Nitrogen is fundamental to all known life forms. Despite making up about 78% of Earth’s atmosphere, this nitrogen is largely unusable by most organisms. Living systems need nitrogen to build and maintain their structures and power biological processes. Its journey from the atmosphere into living things and back again highlights its indispensable nature.
Nitrogen’s Role in Core Biological Molecules
Nitrogen serves as a building block for molecules that comprise living organisms. It is a fundamental component of amino acids, the smaller units that link together to form proteins. Proteins perform a wide array of functions within cells, acting as enzymes, providing structural support, and transporting substances. Nitrogen accounts for about 16% of protein weight, underscoring its significant presence.

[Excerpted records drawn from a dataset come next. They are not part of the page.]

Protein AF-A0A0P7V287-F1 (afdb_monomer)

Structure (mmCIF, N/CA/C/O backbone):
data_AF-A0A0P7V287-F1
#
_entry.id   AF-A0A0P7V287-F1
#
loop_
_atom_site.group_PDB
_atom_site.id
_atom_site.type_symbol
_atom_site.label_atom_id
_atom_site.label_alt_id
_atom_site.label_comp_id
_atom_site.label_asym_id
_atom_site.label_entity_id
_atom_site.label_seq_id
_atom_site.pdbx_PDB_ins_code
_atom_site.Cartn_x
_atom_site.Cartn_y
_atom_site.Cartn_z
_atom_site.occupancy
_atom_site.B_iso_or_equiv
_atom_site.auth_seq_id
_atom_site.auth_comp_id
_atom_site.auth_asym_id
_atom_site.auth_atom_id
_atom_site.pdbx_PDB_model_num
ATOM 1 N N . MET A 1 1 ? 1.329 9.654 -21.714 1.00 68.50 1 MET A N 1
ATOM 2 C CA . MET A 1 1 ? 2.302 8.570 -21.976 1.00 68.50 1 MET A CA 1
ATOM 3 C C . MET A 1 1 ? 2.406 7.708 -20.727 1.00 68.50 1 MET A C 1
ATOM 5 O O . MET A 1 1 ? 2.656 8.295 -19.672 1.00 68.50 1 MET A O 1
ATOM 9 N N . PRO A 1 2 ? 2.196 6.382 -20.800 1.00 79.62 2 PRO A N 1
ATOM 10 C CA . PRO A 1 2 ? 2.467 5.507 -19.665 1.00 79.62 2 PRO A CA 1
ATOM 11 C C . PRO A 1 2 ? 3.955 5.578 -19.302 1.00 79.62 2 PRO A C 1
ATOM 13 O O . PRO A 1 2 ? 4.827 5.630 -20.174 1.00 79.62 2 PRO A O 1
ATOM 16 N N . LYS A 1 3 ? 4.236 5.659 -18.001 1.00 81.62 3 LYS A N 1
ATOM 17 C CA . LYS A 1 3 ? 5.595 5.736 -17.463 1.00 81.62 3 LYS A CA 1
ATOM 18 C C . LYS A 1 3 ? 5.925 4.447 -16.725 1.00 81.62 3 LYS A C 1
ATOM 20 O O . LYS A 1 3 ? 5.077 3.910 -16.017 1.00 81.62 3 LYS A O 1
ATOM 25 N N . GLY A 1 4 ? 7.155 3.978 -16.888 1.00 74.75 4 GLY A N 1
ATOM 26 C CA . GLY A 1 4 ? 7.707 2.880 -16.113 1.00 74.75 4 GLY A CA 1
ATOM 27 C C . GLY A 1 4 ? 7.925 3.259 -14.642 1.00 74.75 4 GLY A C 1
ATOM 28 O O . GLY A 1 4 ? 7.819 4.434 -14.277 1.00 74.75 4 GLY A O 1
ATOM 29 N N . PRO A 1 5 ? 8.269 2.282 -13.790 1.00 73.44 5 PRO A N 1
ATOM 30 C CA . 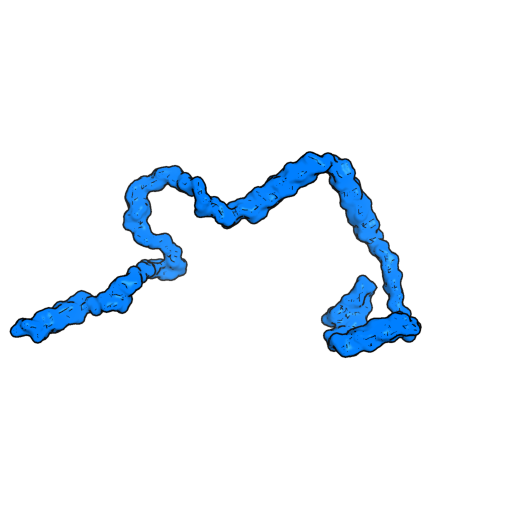PRO A 1 5 ? 8.489 2.479 -12.356 1.00 73.44 5 PRO A CA 1
ATOM 31 C C . PRO A 1 5 ? 9.575 3.523 -12.046 1.00 73.44 5 PRO A C 1
ATOM 33 O O . PRO A 1 5 ? 9.492 4.199 -11.023 1.00 73.44 5 PRO A O 1
ATOM 36 N N . ASN A 1 6 ? 10.535 3.724 -12.953 1.00 70.56 6 ASN A N 1
ATOM 37 C CA . ASN A 1 6 ? 11.581 4.748 -12.839 1.00 70.56 6 ASN A CA 1
ATOM 38 C C . ASN A 1 6 ? 11.311 6.001 -13.692 1.00 70.56 6 ASN A C 1
ATOM 40 O O . ASN A 1 6 ? 12.208 6.807 -13.919 1.00 70.56 6 ASN A O 1
ATOM 44 N N . GLY A 1 7 ? 10.087 6.179 -14.198 1.00 73.69 7 GLY A N 1
ATOM 45 C CA . GLY A 1 7 ? 9.738 7.302 -15.074 1.00 73.69 7 GLY A CA 1
ATOM 46 C C . GLY A 1 7 ? 10.143 7.121 -16.541 1.00 73.69 7 GLY A C 1
ATOM 47 O O . GLY A 1 7 ? 10.002 8.061 -17.324 1.00 73.69 7 GLY A O 1
ATOM 48 N N . GLU A 1 8 ? 10.606 5.929 -16.920 1.00 81.50 8 GLU A N 1
ATOM 49 C CA . GLU A 1 8 ? 10.936 5.556 -18.299 1.00 81.50 8 GLU A CA 1
ATOM 50 C C . GLU A 1 8 ? 9.714 5.698 -19.213 1.00 81.50 8 GLU A C 1
ATOM 52 O O . GLU A 1 8 ? 8.590 5.370 -18.826 1.00 81.50 8 GLU A O 1
ATOM 57 N N . ARG A 1 9 ? 9.906 6.195 -20.436 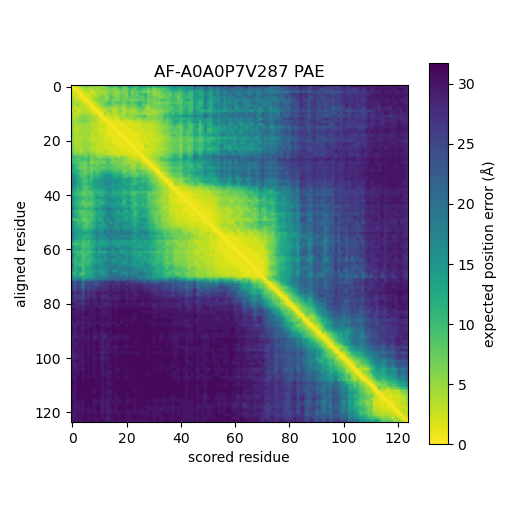1.00 80.00 9 ARG A N 1
ATOM 58 C CA . ARG A 1 9 ? 8.810 6.289 -21.406 1.00 80.00 9 ARG A CA 1
ATOM 59 C C . ARG A 1 9 ? 8.505 4.895 -21.941 1.00 80.00 9 ARG A C 1
ATOM 61 O O . ARG A 1 9 ? 9.381 4.279 -22.539 1.00 80.00 9 ARG A O 1
ATOM 68 N N . ARG A 1 10 ? 7.267 4.429 -21.756 1.00 82.19 10 ARG A N 1
ATOM 69 C CA . ARG A 1 10 ? 6.786 3.187 -22.369 1.00 82.19 10 ARG A CA 1
ATOM 70 C C . ARG A 1 10 ? 5.851 3.492 -23.536 1.00 82.19 10 ARG A C 1
ATOM 72 O O . ARG A 1 10 ? 5.135 4.500 -23.483 1.00 82.19 10 ARG A O 1
ATOM 79 N N . PRO A 1 11 ? 5.873 2.664 -24.594 1.00 86.38 11 PRO A N 1
ATOM 80 C CA . PRO A 1 11 ? 4.896 2.776 -25.664 1.00 86.38 11 PRO A CA 1
ATOM 81 C C . PRO A 1 11 ? 3.485 2.607 -25.087 1.00 86.38 11 PRO A C 1
ATOM 83 O O . PRO A 1 11 ? 3.271 1.843 -24.147 1.00 86.38 11 PRO A O 1
ATOM 86 N N . ALA A 1 12 ? 2.534 3.375 -25.619 1.00 82.81 12 ALA A N 1
ATOM 87 C CA . ALA A 1 12 ? 1.142 3.327 -25.174 1.00 82.81 12 ALA A CA 1
ATOM 88 C C . ALA A 1 12 ? 0.401 2.080 -25.677 1.00 82.81 12 ALA A C 1
ATOM 90 O O . ALA A 1 12 ? -0.557 1.648 -25.045 1.00 82.81 12 ALA A O 1
ATOM 91 N N . ASP A 1 13 ? 0.860 1.518 -26.796 1.00 89.31 13 ASP A N 1
ATOM 92 C CA . ASP A 1 13 ? 0.323 0.293 -27.371 1.00 89.31 13 ASP A CA 1
ATOM 93 C C . ASP A 1 13 ? 0.736 -0.942 -26.550 1.00 89.31 13 ASP A C 1
ATOM 95 O O . ASP A 1 13 ? 1.904 -1.105 -26.183 1.00 89.31 13 ASP A O 1
ATOM 99 N N . ALA A 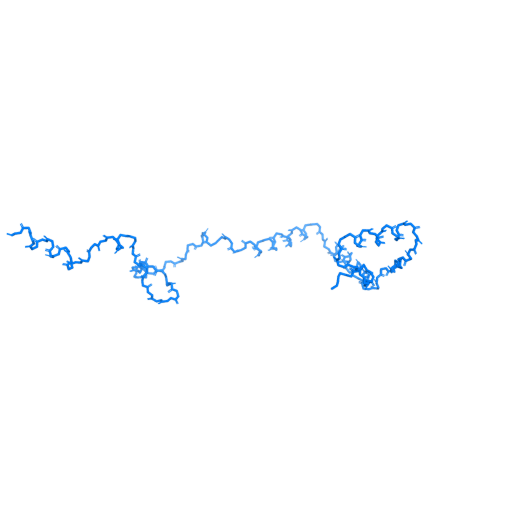1 14 ? -0.233 -1.819 -26.281 1.00 86.44 14 ALA A N 1
ATOM 100 C CA . ALA A 1 14 ? -0.060 -3.031 -25.489 1.00 86.44 14 ALA A CA 1
ATOM 101 C C . ALA A 1 14 ? 0.902 -4.022 -26.160 1.00 86.44 14 ALA A C 1
ATOM 103 O O . ALA A 1 14 ? 1.737 -4.616 -25.477 1.00 86.44 14 ALA A O 1
ATOM 104 N N . ASN A 1 15 ? 0.844 -4.142 -27.490 1.00 91.38 15 ASN A N 1
ATOM 105 C CA . ASN A 1 15 ? 1.716 -5.047 -28.238 1.00 91.38 15 ASN A CA 1
ATOM 106 C C . ASN A 1 15 ? 3.167 -4.557 -28.203 1.00 91.38 15 ASN A C 1
ATOM 108 O O . ASN A 1 15 ? 4.082 -5.305 -27.857 1.00 91.38 15 ASN A O 1
ATOM 112 N N . ALA A 1 16 ? 3.379 -3.268 -28.474 1.00 87.31 16 ALA A N 1
ATOM 113 C CA . ALA A 1 16 ? 4.696 -2.651 -28.353 1.00 87.31 16 ALA A CA 1
ATOM 114 C C . ALA A 1 16 ? 5.249 -2.710 -26.913 1.00 87.31 16 ALA A C 1
ATOM 116 O O . ALA A 1 16 ? 6.451 -2.891 -26.716 1.00 87.31 16 ALA A O 1
ATOM 117 N N . CYS A 1 17 ? 4.384 -2.598 -25.900 1.00 88.50 17 CYS A N 1
ATOM 118 C CA . CYS A 1 17 ? 4.767 -2.750 -24.498 1.00 88.50 17 CYS A CA 1
ATOM 119 C C . CYS A 1 17 ? 5.215 -4.186 -24.186 1.00 88.50 17 CYS A C 1
ATOM 121 O O . CYS A 1 17 ? 6.252 -4.370 -23.552 1.00 88.50 17 CYS A O 1
ATOM 123 N N . ALA A 1 18 ? 4.501 -5.199 -24.686 1.00 87.94 18 ALA A N 1
ATOM 124 C CA . ALA A 1 18 ? 4.872 -6.601 -24.509 1.00 87.94 18 ALA A CA 1
ATOM 125 C C . ALA A 1 18 ? 6.245 -6.918 -25.125 1.00 87.94 18 ALA A C 1
ATOM 127 O O . ALA A 1 18 ? 7.074 -7.555 -24.477 1.00 87.94 18 ALA A O 1
ATOM 128 N N . VAL A 1 19 ? 6.532 -6.401 -26.326 1.00 89.94 19 VAL A N 1
ATOM 129 C CA . VAL A 1 19 ? 7.858 -6.537 -26.957 1.00 89.94 19 VAL A CA 1
ATOM 130 C C . VAL A 1 19 ? 8.937 -5.843 -26.123 1.00 89.94 19 VAL A C 1
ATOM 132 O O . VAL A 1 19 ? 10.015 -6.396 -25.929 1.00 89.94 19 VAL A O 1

Beyond proteins, nitrogen is also found in nucleic acids, DNA and RNA. These molecules carry the genetic instructions that dictate the characteristics and functions of all living things. Nitrogenous bases, such as adenine, guanine, cytosine, and thymine (in DNA) or uracil (in RNA), are nitrogen-containing structures that form the core of these nucleic acids. Their specific arrangement encodes genetic information, making nitrogen an integral part of heredity and protein synthesis.
Nitrogen’s Role in Energy and Photosynthesis
Nitrogen participates in cellular energy transfer and photosynthesis in plants. Adenosine triphosphate (ATP), often termed the “energy currency” of cells, contains nitrogen as part of its adenine component. The bonds within ATP’s triphosphate portion store and release energy for nearly all cellular activities, from muscle contraction to molecule transport.
In plants, nitrogen is a constituent of chlorophyll, the green pigment responsible for capturing light energy during photosynthesis. The chlorophyll molecule features a central magnesium atom surrounded by four nitrogen atoms within a porphyrin ring. Without adequate nitrogen, plants cannot produce sufficient chlorophyll, which directly affects their ability to convert sunlight into chemical energy and grow.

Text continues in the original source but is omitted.